Starting with the line that contains "ATOM 50 C C" and stopping after the line that contains "ATOM 64 C CA", copy the entries below exactly. Include nothing else.

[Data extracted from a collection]

%%

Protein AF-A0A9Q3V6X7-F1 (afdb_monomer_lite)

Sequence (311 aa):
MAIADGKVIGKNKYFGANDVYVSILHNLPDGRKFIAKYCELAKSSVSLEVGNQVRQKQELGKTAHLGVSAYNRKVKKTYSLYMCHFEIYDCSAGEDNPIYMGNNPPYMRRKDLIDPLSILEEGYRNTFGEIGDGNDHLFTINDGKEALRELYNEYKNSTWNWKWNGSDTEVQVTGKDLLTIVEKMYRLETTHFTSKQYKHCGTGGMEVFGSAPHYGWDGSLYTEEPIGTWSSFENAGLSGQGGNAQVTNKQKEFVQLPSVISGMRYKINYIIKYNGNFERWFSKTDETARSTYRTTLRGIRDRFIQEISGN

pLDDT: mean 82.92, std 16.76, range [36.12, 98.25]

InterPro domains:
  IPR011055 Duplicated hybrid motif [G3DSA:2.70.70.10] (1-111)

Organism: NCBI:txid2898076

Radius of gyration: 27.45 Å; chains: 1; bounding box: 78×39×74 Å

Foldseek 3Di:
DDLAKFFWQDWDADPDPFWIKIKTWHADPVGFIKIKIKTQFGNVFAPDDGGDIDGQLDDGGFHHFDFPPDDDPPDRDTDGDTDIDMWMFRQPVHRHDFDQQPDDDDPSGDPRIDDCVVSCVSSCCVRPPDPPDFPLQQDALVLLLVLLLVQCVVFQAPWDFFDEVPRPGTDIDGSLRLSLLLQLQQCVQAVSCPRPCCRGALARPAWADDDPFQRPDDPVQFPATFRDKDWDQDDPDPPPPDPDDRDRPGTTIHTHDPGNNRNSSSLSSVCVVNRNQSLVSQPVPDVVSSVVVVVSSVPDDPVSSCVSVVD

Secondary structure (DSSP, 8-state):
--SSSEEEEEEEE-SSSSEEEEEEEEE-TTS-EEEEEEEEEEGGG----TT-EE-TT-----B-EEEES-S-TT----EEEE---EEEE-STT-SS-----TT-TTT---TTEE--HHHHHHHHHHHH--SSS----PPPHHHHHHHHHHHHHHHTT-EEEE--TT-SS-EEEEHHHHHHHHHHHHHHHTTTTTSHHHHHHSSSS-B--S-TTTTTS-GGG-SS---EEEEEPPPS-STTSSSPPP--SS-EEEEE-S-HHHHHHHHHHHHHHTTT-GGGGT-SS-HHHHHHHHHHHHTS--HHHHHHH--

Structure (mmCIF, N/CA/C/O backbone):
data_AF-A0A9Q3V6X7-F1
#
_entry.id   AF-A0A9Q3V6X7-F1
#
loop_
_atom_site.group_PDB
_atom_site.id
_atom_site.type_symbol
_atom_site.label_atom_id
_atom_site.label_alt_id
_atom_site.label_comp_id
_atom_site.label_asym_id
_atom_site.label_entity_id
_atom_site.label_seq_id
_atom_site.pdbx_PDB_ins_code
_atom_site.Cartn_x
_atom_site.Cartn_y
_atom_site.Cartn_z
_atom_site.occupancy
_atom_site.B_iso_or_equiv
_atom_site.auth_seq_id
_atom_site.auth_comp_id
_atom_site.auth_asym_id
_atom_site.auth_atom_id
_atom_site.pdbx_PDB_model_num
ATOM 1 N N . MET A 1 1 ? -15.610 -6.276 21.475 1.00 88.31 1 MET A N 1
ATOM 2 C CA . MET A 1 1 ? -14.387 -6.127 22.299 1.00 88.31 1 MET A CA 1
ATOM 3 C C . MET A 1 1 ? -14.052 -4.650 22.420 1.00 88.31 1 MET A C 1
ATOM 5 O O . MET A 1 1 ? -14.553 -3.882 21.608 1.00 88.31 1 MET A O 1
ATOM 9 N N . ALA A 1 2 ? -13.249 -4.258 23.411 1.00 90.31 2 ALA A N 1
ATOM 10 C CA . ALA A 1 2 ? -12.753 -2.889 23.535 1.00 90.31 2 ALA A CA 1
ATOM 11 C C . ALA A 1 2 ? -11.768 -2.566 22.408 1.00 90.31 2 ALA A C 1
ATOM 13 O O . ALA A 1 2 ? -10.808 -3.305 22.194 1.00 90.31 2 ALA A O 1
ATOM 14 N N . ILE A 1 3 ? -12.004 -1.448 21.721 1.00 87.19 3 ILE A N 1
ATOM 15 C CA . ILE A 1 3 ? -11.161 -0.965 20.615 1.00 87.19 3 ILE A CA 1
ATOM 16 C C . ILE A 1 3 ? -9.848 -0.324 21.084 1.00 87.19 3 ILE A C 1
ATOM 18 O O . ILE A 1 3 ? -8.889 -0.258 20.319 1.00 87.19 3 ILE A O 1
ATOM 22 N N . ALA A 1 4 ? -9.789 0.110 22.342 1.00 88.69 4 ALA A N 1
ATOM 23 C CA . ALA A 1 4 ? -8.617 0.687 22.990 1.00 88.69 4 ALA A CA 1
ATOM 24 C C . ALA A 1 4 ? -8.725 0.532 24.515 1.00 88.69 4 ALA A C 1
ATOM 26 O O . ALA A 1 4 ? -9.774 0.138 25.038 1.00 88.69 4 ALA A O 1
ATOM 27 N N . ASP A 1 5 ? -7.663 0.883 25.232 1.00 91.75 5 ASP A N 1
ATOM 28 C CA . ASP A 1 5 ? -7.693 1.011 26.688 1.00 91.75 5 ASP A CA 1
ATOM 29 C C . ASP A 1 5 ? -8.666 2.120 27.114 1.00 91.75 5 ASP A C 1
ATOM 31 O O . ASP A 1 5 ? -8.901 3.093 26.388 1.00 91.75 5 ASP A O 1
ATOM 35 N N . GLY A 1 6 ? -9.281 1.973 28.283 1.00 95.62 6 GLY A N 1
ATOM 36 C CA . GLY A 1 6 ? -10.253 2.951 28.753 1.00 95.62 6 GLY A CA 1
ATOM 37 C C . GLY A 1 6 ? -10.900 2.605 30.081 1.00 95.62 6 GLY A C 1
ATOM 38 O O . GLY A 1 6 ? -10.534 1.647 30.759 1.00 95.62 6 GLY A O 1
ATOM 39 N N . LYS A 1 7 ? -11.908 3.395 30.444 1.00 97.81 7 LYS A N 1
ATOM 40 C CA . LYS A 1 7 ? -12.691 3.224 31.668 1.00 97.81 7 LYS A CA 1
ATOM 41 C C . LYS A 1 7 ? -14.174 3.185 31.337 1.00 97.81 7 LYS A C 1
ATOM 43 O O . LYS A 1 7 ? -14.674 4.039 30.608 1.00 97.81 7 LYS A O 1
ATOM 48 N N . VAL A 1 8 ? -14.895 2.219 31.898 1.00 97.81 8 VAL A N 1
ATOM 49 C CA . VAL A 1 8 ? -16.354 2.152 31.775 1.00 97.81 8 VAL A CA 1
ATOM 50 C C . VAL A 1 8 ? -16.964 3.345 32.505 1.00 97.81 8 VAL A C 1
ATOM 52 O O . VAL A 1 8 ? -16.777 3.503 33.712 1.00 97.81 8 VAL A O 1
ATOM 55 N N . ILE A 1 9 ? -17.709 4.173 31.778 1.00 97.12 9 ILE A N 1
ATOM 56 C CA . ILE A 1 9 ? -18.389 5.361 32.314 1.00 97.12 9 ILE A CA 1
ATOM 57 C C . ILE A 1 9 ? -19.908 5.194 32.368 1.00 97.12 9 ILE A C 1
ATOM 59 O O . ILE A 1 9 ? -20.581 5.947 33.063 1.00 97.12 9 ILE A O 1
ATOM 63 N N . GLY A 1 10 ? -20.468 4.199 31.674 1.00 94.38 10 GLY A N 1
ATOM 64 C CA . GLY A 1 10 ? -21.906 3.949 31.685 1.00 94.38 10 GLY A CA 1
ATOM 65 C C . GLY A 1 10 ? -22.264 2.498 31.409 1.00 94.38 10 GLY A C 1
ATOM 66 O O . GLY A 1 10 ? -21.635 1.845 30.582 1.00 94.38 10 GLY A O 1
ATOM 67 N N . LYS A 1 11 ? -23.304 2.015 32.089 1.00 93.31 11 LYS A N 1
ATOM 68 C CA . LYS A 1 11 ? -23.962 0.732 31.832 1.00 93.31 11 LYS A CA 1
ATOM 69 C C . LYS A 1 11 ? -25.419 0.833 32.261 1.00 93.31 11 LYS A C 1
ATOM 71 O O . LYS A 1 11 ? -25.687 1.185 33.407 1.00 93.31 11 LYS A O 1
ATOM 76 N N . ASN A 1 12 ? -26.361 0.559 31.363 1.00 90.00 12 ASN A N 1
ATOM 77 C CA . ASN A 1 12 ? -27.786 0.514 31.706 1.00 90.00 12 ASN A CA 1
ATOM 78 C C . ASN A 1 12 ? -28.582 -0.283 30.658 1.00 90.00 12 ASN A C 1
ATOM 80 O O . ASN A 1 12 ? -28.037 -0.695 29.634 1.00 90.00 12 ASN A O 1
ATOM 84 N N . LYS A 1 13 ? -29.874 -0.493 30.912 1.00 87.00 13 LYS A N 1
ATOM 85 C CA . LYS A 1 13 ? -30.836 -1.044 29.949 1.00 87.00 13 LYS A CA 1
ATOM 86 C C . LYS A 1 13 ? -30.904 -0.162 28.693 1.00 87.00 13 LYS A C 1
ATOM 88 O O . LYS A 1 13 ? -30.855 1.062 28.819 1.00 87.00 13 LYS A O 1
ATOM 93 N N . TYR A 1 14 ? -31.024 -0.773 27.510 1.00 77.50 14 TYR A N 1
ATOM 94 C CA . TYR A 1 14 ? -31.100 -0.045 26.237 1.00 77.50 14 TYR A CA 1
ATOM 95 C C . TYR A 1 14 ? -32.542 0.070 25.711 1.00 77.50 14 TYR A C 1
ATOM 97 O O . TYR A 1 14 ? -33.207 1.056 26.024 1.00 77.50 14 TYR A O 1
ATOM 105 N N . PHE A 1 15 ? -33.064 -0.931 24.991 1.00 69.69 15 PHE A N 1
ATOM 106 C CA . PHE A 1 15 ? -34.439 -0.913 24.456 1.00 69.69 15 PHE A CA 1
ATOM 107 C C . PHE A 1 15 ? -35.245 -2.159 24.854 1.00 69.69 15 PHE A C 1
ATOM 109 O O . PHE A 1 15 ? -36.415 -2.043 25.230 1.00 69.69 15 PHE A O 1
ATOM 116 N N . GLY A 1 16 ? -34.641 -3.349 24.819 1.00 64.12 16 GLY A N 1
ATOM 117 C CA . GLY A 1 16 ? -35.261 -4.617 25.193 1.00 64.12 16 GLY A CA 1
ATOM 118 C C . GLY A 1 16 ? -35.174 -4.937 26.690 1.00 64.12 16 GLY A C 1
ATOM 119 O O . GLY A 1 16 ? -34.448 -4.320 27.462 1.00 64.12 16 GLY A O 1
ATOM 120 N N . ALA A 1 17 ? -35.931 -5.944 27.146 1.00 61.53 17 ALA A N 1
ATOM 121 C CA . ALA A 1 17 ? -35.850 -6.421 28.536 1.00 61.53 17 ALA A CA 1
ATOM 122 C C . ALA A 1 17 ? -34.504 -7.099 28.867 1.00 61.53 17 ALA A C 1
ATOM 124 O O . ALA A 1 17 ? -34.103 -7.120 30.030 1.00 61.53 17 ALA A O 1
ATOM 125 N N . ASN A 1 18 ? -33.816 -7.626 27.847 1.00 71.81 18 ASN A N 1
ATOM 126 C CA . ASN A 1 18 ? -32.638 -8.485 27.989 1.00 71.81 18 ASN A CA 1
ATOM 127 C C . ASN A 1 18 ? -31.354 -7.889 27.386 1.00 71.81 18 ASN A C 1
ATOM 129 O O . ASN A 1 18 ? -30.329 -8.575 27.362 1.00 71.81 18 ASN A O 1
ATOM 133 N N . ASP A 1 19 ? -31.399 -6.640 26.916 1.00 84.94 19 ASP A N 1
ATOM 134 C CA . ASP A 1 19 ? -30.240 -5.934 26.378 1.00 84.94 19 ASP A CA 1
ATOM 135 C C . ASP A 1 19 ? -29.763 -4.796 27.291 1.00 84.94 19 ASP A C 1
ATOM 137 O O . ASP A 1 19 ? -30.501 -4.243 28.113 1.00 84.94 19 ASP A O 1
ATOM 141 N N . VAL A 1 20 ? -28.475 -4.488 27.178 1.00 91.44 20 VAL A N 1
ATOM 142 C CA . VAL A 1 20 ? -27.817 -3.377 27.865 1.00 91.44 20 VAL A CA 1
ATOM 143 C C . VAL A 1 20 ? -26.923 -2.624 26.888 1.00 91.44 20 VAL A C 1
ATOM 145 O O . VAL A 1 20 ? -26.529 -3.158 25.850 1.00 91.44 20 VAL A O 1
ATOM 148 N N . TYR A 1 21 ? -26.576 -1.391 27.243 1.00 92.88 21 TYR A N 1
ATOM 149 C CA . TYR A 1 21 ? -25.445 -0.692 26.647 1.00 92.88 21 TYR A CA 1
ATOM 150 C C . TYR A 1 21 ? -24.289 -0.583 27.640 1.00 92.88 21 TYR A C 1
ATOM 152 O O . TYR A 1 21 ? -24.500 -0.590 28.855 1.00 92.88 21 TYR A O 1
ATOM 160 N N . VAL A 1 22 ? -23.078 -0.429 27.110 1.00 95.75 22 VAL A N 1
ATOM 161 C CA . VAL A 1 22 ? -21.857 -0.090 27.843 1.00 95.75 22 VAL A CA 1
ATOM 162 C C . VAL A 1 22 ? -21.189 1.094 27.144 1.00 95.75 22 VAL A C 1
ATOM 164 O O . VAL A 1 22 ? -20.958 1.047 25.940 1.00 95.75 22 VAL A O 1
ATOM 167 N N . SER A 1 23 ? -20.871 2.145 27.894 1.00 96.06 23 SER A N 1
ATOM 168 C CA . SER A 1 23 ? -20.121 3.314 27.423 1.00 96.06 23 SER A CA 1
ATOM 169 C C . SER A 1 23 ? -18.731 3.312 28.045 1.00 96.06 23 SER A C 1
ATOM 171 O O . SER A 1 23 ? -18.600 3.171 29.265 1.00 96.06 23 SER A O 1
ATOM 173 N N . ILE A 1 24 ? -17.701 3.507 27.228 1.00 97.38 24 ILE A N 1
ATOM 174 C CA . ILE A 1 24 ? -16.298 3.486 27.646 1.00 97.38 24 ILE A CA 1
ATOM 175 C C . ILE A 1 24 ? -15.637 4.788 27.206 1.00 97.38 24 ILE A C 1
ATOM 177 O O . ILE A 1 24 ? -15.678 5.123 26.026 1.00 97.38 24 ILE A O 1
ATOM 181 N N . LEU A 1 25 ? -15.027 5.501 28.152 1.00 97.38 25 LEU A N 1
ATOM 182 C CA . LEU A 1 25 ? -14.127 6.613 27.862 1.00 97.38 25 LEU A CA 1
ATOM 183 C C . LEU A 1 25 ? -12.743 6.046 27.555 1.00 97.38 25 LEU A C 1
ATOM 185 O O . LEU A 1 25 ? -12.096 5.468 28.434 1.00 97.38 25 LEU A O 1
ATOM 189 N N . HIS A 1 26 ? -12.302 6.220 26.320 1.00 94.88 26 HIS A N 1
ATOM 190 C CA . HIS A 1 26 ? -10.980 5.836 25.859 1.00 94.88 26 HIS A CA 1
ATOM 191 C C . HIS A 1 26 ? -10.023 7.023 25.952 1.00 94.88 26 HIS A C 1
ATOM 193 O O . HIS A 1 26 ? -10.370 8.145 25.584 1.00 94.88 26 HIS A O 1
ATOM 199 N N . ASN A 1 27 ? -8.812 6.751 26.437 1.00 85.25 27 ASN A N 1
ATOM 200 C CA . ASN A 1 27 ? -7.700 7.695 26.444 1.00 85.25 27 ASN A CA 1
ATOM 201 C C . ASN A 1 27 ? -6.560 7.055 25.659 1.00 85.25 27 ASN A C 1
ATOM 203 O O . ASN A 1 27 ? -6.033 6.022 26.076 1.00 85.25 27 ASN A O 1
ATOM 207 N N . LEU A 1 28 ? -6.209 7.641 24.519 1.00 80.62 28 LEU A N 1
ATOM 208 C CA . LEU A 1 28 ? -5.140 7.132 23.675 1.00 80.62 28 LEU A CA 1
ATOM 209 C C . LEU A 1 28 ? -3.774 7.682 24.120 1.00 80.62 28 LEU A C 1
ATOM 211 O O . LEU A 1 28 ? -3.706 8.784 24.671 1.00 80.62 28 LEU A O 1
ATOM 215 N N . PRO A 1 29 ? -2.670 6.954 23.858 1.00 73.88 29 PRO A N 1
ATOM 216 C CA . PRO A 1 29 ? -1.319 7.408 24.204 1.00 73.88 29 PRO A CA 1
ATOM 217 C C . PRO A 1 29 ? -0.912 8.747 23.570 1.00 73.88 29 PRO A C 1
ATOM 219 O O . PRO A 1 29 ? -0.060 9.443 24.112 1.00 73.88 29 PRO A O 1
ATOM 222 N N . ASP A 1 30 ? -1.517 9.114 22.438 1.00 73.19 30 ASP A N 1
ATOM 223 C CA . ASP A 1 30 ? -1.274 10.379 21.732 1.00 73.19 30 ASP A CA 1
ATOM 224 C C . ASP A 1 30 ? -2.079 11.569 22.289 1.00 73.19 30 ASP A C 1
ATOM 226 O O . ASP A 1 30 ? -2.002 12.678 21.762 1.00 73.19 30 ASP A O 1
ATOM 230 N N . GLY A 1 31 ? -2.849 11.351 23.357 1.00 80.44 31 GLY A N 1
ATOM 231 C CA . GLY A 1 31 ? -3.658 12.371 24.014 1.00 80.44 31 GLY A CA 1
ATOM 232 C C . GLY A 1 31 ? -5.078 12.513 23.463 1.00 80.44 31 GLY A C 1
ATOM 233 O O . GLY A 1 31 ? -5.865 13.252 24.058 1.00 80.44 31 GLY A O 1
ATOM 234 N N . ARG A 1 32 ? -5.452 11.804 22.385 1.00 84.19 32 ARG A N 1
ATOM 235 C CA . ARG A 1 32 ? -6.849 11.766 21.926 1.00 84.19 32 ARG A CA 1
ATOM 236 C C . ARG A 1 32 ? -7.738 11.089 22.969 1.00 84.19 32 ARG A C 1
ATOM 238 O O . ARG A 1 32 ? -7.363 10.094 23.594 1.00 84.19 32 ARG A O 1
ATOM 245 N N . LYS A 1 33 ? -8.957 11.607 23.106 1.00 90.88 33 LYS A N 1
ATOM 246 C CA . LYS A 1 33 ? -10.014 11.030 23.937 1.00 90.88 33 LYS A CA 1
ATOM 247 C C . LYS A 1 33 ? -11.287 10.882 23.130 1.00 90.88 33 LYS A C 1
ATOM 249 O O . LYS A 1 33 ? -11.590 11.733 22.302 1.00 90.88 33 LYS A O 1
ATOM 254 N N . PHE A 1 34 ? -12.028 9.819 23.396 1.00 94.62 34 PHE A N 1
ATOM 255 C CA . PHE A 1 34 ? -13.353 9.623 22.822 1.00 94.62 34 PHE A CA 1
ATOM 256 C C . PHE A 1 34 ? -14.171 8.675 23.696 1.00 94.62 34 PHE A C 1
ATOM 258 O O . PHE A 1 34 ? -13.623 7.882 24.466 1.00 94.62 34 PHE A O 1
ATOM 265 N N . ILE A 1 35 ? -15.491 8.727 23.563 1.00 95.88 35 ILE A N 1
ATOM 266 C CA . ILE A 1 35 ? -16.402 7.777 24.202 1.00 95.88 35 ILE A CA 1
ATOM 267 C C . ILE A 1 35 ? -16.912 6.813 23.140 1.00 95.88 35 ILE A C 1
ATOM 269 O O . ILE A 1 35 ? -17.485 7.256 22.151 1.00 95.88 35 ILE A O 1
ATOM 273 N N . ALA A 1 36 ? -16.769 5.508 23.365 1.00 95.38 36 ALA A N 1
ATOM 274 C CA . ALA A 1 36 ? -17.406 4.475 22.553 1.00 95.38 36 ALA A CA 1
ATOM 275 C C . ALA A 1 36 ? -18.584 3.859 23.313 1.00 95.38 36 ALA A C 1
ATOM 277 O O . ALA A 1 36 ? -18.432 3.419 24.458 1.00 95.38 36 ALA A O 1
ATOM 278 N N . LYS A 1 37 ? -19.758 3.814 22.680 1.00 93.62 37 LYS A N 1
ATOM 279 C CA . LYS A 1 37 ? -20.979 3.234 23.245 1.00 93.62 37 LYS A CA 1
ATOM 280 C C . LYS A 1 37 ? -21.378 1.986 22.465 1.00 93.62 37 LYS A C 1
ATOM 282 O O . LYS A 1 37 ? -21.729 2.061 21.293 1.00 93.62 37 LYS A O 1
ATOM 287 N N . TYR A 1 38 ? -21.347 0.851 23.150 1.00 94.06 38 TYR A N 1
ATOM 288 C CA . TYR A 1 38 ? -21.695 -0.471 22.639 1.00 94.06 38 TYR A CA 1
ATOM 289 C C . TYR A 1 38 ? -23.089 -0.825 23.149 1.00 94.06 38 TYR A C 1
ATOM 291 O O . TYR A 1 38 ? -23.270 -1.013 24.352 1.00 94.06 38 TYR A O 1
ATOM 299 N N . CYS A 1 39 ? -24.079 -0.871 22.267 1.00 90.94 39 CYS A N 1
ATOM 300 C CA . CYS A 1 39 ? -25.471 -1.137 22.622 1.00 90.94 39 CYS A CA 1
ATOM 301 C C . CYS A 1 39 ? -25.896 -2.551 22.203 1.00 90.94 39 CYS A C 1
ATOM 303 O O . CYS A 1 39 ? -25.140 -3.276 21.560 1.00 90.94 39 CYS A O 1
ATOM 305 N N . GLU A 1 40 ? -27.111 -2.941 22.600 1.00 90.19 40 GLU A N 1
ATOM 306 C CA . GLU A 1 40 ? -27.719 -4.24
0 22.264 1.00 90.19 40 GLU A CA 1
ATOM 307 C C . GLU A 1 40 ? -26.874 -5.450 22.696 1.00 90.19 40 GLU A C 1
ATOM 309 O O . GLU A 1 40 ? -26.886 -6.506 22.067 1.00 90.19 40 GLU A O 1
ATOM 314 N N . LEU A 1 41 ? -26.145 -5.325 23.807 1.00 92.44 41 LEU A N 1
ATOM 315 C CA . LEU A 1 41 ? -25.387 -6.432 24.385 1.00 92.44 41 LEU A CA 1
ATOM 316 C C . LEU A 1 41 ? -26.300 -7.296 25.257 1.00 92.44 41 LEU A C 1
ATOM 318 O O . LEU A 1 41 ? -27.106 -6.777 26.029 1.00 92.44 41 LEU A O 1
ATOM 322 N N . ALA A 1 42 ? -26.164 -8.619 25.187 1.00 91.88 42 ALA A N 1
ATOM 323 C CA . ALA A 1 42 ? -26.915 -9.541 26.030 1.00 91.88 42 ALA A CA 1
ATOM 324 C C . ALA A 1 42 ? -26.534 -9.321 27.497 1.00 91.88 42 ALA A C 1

%%

▸ Written response:
ATOM 50 C C . VAL A 1 8 ? -16.964 3.345 32.505 1.00 97.81 8 VAL A C 1
ATOM 52 O O . VAL A 1 8 ? -16.777 3.503 33.712 1.00 97.81 8 VAL A O 1
ATOM 55 N N . ILE A 1 9 ? -17.709 4.173 31.778 1.00 97.12 9 ILE A N 1
ATOM 56 C CA . ILE A 1 9 ? -18.389 5.361 32.314 1.00 97.12 9 ILE A CA 1
ATOM 57 C C . ILE A 1 9 ? -19.908 5.194 32.368 1.00 97.12 9 ILE A C 1
ATOM 59 O O . ILE A 1 9 ? -20.581 5.947 33.063 1.00 97.12 9 ILE A O 1
ATOM 63 N N . GLY A 1 10 ? -20.468 4.199 31.674 1.00 94.38 10 GLY A N 1
ATOM 64 C CA . GLY A 1 10 ? -21.906 3.949 31.685 1.00 94.38 10 GLY A CA 1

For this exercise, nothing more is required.